The results showed benefits of the hybrid application of first wavelet enhancement and deep learning as a second stage, especially for the case of White noise. Those benefits were measured in comparison to the noisy signal and the enhancement with wavelets and deep learning alone. For other types of noise, in particular Babble, the hybrid approach presented mixed results, with benefits on some of the SNR levels analyzed. This type of noise, which is more complex and irregular than the synthetic White and Pink noises, was the most challenging scenario of those contemplated in this work. The application of deep learning as a unique stage presents better results for that case. For the case of Pink noise, the hybrid approach enhancement shows better results than the separate algorithms for the higher levels of noise. When the SNR was as low as 5 or 10, deep learning performed better.
The wavelet denoising succeed in enhancing the signals in terms of SegSNR (except for Babble noise, where the benefits were almost null), but some artifacts observed in the spectrograms may explain why its benefits were not measurable in terms of PESQ. Regardless, the output obtained with the wavelet enhancement represents a better input to the deep neural networks than the noisy signals. The benefits of applying a combination of deep learning and other algorithms are present in the scientific literature, and future works may define the particular benefits of the separate algorithms in order to establish optimized hybrid applications for particular noise types and levels.

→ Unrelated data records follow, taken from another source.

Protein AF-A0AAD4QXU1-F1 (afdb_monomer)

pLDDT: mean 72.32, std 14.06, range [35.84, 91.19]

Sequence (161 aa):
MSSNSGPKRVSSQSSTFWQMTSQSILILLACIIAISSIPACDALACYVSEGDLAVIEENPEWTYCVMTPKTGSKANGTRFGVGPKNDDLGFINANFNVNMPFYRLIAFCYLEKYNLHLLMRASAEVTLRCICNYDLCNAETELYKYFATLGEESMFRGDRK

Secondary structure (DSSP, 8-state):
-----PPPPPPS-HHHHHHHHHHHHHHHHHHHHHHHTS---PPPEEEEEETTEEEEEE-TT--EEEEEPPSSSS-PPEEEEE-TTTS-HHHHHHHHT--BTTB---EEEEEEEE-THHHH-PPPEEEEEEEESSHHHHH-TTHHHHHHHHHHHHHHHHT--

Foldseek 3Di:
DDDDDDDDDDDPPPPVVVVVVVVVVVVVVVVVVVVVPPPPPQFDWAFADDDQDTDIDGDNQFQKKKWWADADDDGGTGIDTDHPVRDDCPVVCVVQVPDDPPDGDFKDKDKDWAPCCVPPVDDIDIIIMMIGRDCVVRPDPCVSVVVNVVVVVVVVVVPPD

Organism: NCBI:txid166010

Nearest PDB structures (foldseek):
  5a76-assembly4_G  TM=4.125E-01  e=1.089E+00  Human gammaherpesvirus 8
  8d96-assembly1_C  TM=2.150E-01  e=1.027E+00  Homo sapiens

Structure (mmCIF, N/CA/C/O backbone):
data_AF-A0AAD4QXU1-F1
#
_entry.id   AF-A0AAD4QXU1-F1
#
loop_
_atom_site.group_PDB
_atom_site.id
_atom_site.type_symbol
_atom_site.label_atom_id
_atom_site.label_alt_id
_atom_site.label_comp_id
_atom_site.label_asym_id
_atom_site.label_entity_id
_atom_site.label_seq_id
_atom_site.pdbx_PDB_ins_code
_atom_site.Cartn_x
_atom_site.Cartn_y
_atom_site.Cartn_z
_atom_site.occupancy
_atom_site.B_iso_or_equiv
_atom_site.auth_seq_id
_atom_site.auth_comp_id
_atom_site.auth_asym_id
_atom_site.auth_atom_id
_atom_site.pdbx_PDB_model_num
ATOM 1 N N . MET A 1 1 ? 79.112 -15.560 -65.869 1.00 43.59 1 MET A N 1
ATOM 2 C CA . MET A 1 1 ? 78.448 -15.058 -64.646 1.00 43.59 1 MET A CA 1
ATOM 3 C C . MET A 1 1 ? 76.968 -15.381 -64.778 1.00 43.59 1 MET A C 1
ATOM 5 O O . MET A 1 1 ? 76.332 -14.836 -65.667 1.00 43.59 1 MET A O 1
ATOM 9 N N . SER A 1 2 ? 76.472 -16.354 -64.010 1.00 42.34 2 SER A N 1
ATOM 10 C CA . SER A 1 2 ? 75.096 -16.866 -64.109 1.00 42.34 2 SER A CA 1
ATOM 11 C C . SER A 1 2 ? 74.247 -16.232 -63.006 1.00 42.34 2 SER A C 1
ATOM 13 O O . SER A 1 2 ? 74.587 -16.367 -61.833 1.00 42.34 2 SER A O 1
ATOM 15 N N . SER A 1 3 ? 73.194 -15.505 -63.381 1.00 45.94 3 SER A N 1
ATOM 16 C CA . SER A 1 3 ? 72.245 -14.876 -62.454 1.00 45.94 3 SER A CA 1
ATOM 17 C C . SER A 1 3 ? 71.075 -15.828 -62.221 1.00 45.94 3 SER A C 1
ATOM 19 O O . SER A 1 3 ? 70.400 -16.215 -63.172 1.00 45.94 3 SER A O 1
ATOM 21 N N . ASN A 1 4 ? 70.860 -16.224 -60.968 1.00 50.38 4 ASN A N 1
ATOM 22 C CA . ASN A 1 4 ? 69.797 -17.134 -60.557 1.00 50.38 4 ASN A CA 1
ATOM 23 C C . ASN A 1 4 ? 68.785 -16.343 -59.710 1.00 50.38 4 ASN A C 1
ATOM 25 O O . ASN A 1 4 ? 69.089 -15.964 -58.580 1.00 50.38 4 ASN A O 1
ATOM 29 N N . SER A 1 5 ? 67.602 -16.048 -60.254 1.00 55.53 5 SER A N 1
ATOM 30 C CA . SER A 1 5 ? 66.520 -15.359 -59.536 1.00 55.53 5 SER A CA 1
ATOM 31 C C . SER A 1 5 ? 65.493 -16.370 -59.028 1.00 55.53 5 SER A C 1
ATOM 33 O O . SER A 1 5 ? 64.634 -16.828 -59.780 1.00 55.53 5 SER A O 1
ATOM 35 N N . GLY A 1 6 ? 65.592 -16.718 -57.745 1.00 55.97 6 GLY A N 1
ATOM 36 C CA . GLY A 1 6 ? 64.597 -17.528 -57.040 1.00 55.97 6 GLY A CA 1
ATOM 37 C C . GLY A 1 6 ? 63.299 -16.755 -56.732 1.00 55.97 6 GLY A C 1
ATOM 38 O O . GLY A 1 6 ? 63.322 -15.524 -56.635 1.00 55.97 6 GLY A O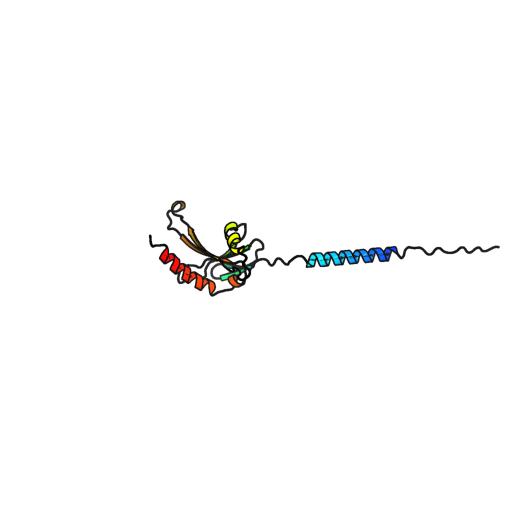 1
ATOM 39 N N . PRO A 1 7 ? 62.160 -17.452 -56.557 1.00 55.56 7 PRO A N 1
ATOM 40 C CA . PRO A 1 7 ? 60.860 -16.820 -56.356 1.00 55.56 7 PRO A CA 1
ATOM 41 C C . PRO A 1 7 ? 60.697 -16.290 -54.923 1.00 55.56 7 PRO A C 1
ATOM 43 O O . PRO A 1 7 ? 61.003 -16.968 -53.941 1.00 55.56 7 PRO A O 1
ATOM 46 N N . LYS A 1 8 ? 60.168 -15.066 -54.801 1.00 58.03 8 LYS A N 1
ATOM 47 C CA . LYS A 1 8 ? 59.802 -14.445 -53.520 1.00 58.03 8 LYS A CA 1
ATOM 48 C C . LYS A 1 8 ? 58.532 -15.105 -52.966 1.00 58.03 8 LYS A C 1
ATOM 50 O O . LYS A 1 8 ? 57.484 -15.054 -53.603 1.00 58.03 8 LYS A O 1
ATOM 55 N N . ARG A 1 9 ? 58.615 -15.695 -51.766 1.00 56.28 9 ARG A N 1
ATOM 56 C CA . ARG A 1 9 ? 57.444 -16.131 -50.983 1.00 56.28 9 ARG A CA 1
ATOM 57 C C . ARG A 1 9 ? 56.621 -14.909 -50.572 1.00 56.28 9 ARG A C 1
ATOM 59 O O . ARG A 1 9 ? 57.121 -14.057 -49.844 1.00 56.28 9 ARG A O 1
ATOM 66 N N . VAL A 1 10 ? 55.364 -14.861 -51.000 1.00 59.19 10 VAL A N 1
ATOM 67 C CA . VAL A 1 10 ? 54.347 -13.949 -50.459 1.00 59.19 10 VAL A CA 1
ATOM 68 C C . VAL A 1 10 ? 53.849 -14.545 -49.139 1.00 59.19 10 VAL A C 1
ATOM 70 O O . VAL A 1 10 ? 53.442 -15.705 -49.090 1.00 59.19 10 VAL A O 1
ATOM 73 N N . SER A 1 11 ? 53.972 -13.784 -48.054 1.00 56.53 11 SER A N 1
ATOM 74 C CA . SER A 1 11 ? 53.667 -14.195 -46.683 1.00 56.53 11 SER A CA 1
ATOM 75 C C . SER A 1 11 ? 52.157 -14.277 -46.423 1.00 56.53 11 SER A C 1
ATOM 77 O O . SER A 1 11 ? 51.398 -13.359 -46.724 1.00 56.53 11 SER A O 1
ATOM 79 N N . SER A 1 12 ? 51.719 -15.376 -45.802 1.00 53.91 12 SER A N 1
ATOM 80 C CA . SER A 1 12 ? 50.328 -15.690 -45.435 1.00 53.91 12 SER A CA 1
ATOM 81 C C . SER A 1 12 ? 49.829 -14.938 -44.184 1.00 53.91 12 SER A C 1
ATOM 83 O O . SER A 1 12 ? 49.201 -15.532 -43.311 1.00 53.91 12 SER A O 1
ATOM 85 N N . GLN A 1 13 ? 50.162 -13.654 -44.034 1.00 53.97 13 GLN A N 1
ATOM 86 C CA . GLN A 1 13 ? 49.858 -12.886 -42.814 1.00 53.97 13 GLN A CA 1
ATOM 87 C C . GLN A 1 13 ? 48.540 -12.097 -42.872 1.00 53.97 13 GLN A C 1
ATOM 89 O O . GLN A 1 13 ? 48.105 -11.577 -41.850 1.00 53.97 13 GLN A O 1
ATOM 94 N N . SER A 1 14 ? 47.872 -12.011 -44.026 1.00 54.12 14 SER A N 1
ATOM 95 C CA . SER A 1 14 ? 46.643 -11.215 -44.156 1.00 54.12 14 SER A CA 1
ATOM 96 C C . SER A 1 14 ? 45.371 -11.934 -43.694 1.00 54.12 14 SER A C 1
ATOM 98 O O . SER A 1 14 ? 44.397 -11.263 -43.372 1.00 54.12 14 SER A O 1
ATOM 100 N N . SER A 1 15 ? 45.342 -13.269 -43.628 1.00 54.56 15 SER A N 1
ATOM 101 C CA . SER A 1 15 ? 44.111 -14.028 -43.345 1.00 54.56 15 SER A CA 1
ATOM 102 C C . SER A 1 15 ? 43.728 -14.078 -41.862 1.00 54.56 15 SER A C 1
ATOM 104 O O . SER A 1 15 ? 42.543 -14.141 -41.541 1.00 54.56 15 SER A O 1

Several research opportunities can follow the results of this study. For example, an analysis of delays in real-time applications using the hybrid proposal could be addressed in order to establish the feasibility of implementation in a particular hardware and integrated software. Furthermore new scenarios, such as far-field speech enhancement for application in video conferencing or multi-speaker enhancement, can be analyzed in terms of hybrid approaches in order to select the best simple or hybrid algorithms.